The torturous pain refuses to ease, and Craig Koehl says he can hardly cope with life, let alone get anything done.
The torment makes it impossible to sleep and the pain has been constant and agonizing for more than a month, ever since his doctor started decreasing his medication.
The Terrace resident says he has been on strong painkillers ever since an accident nearly 12 years ago. Koehl says he was walking across the street when he a car slammed into him, launching him into the air and down on his back.
The accident left him with severe neck and back pain, and he has been on medication ever since.
But several months ago his medication started being decreased, prompted by a provincial shift in the medical field when new regulations were issued by the College of Physicians and Surgeons of British Columbia last June.
The college’s professional standards and guidelines are legally enforceable and meant to limit the prescriptions of strong painkillers known as opioids. They were issued in response to research identifying alarmingly high amounts of opioids being prescribed in B.C. and increasing misuse of those medications.
In tandem with the new regulations, new doctors have moved to Terrace and are reviewing patient files, required now to take careful stock of medication use.
Doctors cannot continue prescribing medications simply on the basis of a past prescription, read the college regulations.
It adds that long-term opioid treatment has only modest benefits and significant risk for treating chronic non-cancer pain.
With an exception for people with cancer or in palliative or end-of-life care, and those on methadone, the standards define a reasonable dose as below 50 mg morphine equivalents (50 MME).
“Doses greater than 50 MME per day warrant careful reassessment and documentation. Doses above 90 MME per day warrant substantive evidence of exceptional need and benefit,” the regulations state.
For Koehl, those regulation has meant his medication has been decreased from a 60 MME daily dose (two 30 mg pills of morphine), down to a 40 MME dose over the last number of months.
At one point, the dose he was getting went as low as 30 MME, but the doctor increased it a week later when Koehl explained his misery.

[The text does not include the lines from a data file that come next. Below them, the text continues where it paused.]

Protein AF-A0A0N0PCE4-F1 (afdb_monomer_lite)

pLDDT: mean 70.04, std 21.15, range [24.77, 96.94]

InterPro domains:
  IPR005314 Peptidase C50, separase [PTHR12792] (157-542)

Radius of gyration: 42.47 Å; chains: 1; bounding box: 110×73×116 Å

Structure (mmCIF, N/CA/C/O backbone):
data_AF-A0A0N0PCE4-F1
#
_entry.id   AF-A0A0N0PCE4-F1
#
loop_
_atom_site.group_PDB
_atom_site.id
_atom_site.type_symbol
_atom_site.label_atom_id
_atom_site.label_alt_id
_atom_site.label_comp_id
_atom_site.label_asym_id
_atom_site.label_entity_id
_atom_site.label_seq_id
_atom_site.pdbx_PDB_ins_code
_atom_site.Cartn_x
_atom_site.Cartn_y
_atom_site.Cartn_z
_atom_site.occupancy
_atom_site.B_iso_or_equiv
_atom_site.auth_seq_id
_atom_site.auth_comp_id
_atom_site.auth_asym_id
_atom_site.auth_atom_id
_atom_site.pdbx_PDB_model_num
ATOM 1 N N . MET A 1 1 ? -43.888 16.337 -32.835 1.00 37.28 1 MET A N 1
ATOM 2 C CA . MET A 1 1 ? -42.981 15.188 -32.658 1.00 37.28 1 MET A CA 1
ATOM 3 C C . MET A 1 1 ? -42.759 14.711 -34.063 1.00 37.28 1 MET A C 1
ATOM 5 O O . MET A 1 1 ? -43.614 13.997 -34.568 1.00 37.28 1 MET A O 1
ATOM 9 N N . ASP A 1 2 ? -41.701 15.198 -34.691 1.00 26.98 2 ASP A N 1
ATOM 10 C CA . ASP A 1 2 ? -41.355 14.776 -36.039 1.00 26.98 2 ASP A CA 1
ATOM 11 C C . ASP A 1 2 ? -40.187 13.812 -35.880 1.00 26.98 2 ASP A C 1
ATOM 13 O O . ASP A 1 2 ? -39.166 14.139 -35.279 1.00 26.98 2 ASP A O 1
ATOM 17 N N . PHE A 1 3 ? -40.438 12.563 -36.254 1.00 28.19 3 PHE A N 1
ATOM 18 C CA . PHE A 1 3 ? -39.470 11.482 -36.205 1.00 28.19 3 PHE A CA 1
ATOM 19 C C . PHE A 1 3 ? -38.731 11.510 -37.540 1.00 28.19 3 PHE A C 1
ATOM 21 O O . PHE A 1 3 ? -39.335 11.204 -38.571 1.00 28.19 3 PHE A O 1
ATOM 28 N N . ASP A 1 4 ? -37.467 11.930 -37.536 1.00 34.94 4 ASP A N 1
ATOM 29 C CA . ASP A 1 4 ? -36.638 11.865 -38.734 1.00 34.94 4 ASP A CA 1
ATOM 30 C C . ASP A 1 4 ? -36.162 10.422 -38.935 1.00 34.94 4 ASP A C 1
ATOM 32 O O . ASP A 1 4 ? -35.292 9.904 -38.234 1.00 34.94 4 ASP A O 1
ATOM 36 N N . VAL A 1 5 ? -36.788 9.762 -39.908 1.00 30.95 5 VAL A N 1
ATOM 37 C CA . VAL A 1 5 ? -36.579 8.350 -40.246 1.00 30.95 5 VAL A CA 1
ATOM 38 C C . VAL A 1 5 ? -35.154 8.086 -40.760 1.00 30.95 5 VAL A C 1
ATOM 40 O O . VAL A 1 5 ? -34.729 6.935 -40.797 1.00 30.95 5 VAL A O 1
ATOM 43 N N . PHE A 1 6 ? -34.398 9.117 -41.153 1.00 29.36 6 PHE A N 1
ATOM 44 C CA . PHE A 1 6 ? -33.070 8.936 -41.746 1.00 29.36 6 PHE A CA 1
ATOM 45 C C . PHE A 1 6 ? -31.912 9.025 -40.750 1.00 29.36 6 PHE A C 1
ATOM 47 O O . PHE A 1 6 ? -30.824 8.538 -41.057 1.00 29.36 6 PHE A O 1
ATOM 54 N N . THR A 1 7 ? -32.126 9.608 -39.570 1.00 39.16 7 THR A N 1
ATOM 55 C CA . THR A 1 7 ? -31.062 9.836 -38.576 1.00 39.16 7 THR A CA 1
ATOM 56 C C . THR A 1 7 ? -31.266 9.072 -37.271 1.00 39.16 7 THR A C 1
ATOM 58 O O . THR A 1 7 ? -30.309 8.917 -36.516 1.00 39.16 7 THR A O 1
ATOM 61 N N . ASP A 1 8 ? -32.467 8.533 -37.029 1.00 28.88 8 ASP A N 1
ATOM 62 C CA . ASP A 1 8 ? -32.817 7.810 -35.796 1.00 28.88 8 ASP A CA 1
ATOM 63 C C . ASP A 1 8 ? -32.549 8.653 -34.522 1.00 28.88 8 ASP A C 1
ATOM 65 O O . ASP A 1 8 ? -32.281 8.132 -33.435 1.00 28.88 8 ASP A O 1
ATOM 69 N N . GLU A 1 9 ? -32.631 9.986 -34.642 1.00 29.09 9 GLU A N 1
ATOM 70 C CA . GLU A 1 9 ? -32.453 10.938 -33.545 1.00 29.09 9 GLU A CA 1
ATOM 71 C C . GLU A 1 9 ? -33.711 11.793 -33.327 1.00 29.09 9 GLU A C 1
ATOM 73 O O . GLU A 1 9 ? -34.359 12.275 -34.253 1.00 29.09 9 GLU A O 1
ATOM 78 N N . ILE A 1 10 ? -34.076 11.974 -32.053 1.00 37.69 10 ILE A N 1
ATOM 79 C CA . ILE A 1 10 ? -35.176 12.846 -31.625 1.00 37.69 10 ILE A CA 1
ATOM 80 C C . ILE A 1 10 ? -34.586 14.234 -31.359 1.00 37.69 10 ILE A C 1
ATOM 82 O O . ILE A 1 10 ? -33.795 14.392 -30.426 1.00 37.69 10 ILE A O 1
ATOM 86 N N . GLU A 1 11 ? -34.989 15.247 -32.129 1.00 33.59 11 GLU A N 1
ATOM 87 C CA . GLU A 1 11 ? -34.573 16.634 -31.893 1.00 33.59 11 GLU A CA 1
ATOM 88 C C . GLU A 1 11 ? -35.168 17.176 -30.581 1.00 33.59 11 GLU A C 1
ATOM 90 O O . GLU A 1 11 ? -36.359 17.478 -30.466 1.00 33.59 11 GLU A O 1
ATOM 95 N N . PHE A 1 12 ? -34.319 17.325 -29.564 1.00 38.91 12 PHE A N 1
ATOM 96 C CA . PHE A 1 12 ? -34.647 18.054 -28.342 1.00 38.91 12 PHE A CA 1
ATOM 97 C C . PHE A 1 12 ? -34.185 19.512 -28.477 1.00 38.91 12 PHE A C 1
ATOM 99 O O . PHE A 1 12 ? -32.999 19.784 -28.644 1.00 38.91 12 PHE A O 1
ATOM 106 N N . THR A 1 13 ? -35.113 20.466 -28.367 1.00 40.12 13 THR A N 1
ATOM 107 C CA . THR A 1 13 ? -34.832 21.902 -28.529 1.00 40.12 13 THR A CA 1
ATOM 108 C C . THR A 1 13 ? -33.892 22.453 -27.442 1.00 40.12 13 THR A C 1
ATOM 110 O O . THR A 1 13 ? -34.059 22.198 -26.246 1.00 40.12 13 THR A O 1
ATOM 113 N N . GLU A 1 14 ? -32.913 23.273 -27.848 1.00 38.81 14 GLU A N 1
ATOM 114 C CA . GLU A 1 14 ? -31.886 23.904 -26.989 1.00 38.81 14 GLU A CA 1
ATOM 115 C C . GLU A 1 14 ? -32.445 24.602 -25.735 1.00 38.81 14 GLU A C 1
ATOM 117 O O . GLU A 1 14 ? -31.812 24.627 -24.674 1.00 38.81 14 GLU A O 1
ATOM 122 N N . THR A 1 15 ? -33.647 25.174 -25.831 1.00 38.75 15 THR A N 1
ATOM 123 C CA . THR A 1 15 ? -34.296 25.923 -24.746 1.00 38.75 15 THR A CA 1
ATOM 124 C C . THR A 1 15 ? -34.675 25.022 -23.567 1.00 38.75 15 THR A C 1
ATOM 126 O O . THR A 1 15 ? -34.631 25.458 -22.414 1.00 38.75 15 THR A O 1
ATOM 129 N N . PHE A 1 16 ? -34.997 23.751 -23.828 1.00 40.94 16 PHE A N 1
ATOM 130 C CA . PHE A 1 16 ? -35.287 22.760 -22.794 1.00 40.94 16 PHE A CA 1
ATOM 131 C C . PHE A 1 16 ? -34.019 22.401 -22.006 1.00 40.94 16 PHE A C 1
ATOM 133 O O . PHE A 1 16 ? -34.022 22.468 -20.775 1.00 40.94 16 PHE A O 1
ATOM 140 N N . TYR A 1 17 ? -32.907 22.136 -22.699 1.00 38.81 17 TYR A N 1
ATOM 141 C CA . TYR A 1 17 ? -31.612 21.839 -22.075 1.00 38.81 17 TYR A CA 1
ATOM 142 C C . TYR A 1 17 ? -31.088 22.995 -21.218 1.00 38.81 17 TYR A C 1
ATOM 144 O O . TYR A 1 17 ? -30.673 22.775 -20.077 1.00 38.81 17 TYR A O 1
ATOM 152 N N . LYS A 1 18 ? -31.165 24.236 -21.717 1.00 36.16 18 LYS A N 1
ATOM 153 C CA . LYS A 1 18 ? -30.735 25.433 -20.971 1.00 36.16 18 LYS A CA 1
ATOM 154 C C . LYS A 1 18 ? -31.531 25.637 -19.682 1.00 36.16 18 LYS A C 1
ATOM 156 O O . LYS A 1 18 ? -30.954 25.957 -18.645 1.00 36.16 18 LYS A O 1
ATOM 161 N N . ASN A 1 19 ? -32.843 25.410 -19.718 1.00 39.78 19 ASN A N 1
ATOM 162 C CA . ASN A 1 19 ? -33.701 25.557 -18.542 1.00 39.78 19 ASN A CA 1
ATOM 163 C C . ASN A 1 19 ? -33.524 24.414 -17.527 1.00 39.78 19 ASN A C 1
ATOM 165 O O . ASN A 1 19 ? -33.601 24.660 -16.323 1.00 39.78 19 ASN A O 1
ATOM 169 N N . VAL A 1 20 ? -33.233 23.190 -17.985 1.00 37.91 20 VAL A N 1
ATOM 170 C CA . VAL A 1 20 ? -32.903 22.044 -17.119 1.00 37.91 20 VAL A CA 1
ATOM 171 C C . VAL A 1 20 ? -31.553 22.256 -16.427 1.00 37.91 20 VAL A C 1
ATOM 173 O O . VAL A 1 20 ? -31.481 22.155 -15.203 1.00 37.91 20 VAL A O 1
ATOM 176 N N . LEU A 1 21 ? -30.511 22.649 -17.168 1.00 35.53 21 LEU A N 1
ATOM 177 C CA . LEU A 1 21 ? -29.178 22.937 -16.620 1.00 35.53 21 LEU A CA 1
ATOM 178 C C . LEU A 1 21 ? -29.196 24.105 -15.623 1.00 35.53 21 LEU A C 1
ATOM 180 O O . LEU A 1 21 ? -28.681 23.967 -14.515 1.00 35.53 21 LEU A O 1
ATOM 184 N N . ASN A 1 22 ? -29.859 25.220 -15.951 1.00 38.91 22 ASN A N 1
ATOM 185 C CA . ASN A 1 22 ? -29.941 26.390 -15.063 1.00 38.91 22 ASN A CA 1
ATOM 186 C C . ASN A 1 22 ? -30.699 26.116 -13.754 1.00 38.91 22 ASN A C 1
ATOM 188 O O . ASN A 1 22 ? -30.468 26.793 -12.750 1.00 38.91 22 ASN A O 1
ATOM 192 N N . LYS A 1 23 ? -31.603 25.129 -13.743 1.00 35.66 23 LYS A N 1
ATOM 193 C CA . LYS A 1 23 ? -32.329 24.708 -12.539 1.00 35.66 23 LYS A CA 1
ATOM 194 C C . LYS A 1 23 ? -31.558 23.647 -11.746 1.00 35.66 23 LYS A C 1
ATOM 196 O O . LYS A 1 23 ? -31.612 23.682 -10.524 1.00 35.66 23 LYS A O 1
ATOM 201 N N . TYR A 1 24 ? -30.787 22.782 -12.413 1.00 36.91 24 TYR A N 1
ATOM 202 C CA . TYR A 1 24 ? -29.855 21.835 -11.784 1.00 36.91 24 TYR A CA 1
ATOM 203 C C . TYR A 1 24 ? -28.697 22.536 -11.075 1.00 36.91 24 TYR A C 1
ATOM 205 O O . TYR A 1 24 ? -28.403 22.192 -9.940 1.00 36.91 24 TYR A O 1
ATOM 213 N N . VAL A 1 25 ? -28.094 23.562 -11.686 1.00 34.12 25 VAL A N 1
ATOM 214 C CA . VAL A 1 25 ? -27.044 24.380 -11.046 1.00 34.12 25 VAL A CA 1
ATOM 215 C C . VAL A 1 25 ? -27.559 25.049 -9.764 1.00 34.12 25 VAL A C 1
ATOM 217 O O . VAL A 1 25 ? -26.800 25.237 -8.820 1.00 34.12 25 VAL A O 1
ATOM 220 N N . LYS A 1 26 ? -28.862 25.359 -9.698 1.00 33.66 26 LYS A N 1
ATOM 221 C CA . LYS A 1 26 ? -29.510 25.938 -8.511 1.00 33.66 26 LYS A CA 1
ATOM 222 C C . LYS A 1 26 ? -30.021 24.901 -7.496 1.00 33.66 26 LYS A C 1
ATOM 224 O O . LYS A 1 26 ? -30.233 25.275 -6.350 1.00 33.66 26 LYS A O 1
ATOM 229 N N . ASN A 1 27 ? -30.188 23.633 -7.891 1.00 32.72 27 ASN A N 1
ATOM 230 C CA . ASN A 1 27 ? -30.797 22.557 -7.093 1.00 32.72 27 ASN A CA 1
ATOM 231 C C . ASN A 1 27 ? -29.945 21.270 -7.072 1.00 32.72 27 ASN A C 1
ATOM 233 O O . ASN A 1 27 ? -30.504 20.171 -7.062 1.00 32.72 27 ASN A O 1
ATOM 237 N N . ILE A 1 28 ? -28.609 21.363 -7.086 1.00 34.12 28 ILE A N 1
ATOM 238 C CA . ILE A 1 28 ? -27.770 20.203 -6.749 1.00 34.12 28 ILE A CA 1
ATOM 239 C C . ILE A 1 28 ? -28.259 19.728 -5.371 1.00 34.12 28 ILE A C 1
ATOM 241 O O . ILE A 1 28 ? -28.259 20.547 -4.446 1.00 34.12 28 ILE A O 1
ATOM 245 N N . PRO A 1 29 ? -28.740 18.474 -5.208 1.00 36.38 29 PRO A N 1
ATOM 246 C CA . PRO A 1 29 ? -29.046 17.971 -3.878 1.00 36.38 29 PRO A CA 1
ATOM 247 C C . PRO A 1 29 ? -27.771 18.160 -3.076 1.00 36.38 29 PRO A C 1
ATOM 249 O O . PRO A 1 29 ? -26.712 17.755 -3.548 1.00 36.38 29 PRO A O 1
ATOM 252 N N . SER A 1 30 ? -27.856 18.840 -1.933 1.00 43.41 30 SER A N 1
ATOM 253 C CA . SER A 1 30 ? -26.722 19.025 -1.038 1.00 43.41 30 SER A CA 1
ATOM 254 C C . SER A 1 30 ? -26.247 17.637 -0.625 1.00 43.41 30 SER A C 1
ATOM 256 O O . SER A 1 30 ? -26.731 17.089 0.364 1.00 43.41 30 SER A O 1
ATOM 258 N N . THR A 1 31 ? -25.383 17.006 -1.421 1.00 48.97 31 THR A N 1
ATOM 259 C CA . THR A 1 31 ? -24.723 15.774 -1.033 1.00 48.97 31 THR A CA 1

It has been an up and down journey over the last 12 years for Koehl, who started at a 48 MME dose (three pills of 4 mg of hydromorphone).
But his tolerance grew over time, worsening his pain and requiring a higher dose.
“I was on them for quite a while… but then I got immune to them,” Koehl explained.
Over the last number of years, his dose has climbed and bounced around, and Koehl says his pain has been manageable, though never fully gone.
Up until a few months ago he has been able to work, but that changed when he started being weaned off his medication. With his new dose, Koehl says he struggles with pain daily and can barely work or cope.
“It’s just not cutting it… He gives me 28 pills, but they don’t even last me three days. They don’t work. There’s not enough power in them,” Koehl said. “I’m in excruciating pain all the time… I get in so much pain sometimes I just feel like doing myself in.”
Another resident who has been struggling under the changes is Mandy (not her real name).
Involved in an accident in 2002, she has suffered with chronic back pain ever since. For nearly 13 years, Mandy was on Tylenol 3 Codeine (T3s) without much investigation into the source of her pain, she said.
She has a bulging disk in her back and finally a year ago she was diagnosed with degenerative disc disease, which was later deemed by a specialist in Vancouver to have no real treatment.
“There is no surgical solution for this category of patients,” reads a report from the specialist who reviewed Mandy’s case.
In March this year, Mandy started taking a 30 MME dose of M-Eslon (or morphine sustained release). It helped with the pain for a while, but her dose had to gradually increase as her tolerance grew. Over time, in order for her to carry on her part-time job, her dose climbed to 90 MME and then as high as 120 MME, hydromorphone and then M-Eslon.
Then came the shift.
Her doctor retired early this fall and her new doctor started reviewing her files. After a few weeks, concerned about the substantially high dose of opioids she was on, her doctor started decreasing her medication.
For several weeks she could scarcely function, barely able to even take a shower because of the pain that shot through her when she tried to bend.
When she asked her doctor about a plan for dealing with her disease, Mandy said she was told to wait and see.
“He just said, ‘we’ll see once you are off this medication.’”
Mandy noted that it was especially frightening because she has a degenerative disease which would only get worse over time.
Mandy felt like she was being treated like an addict, even though she had never misused her medication and had always followed doctors’ instructions.
“I’m not abusing the medication… I want to work and if this medication is helping me get through work, then why not?” she asked. For a number of weeks, she endured the agonizing pain while her body adjusted, at times battling thoughts of suicide.
“Living with chronic pain is not easy,” she said. “It’s not fun and just the thought of it… I can’t… I won’t…
“If I’m off this medication, I don’t know… I just know that I’m not going to live like that… I can’t live with this pain every day,” she said.
Mandy says things have been improving now as her doctor gets to know her. He has slowed her medication decrease, so she can cope a bit more easily, she said.
But the journey is not over.
Though it is a necessary adjustment for overall health, it will be a daily battle for many people while their bodies adjust to lower amounts of medication.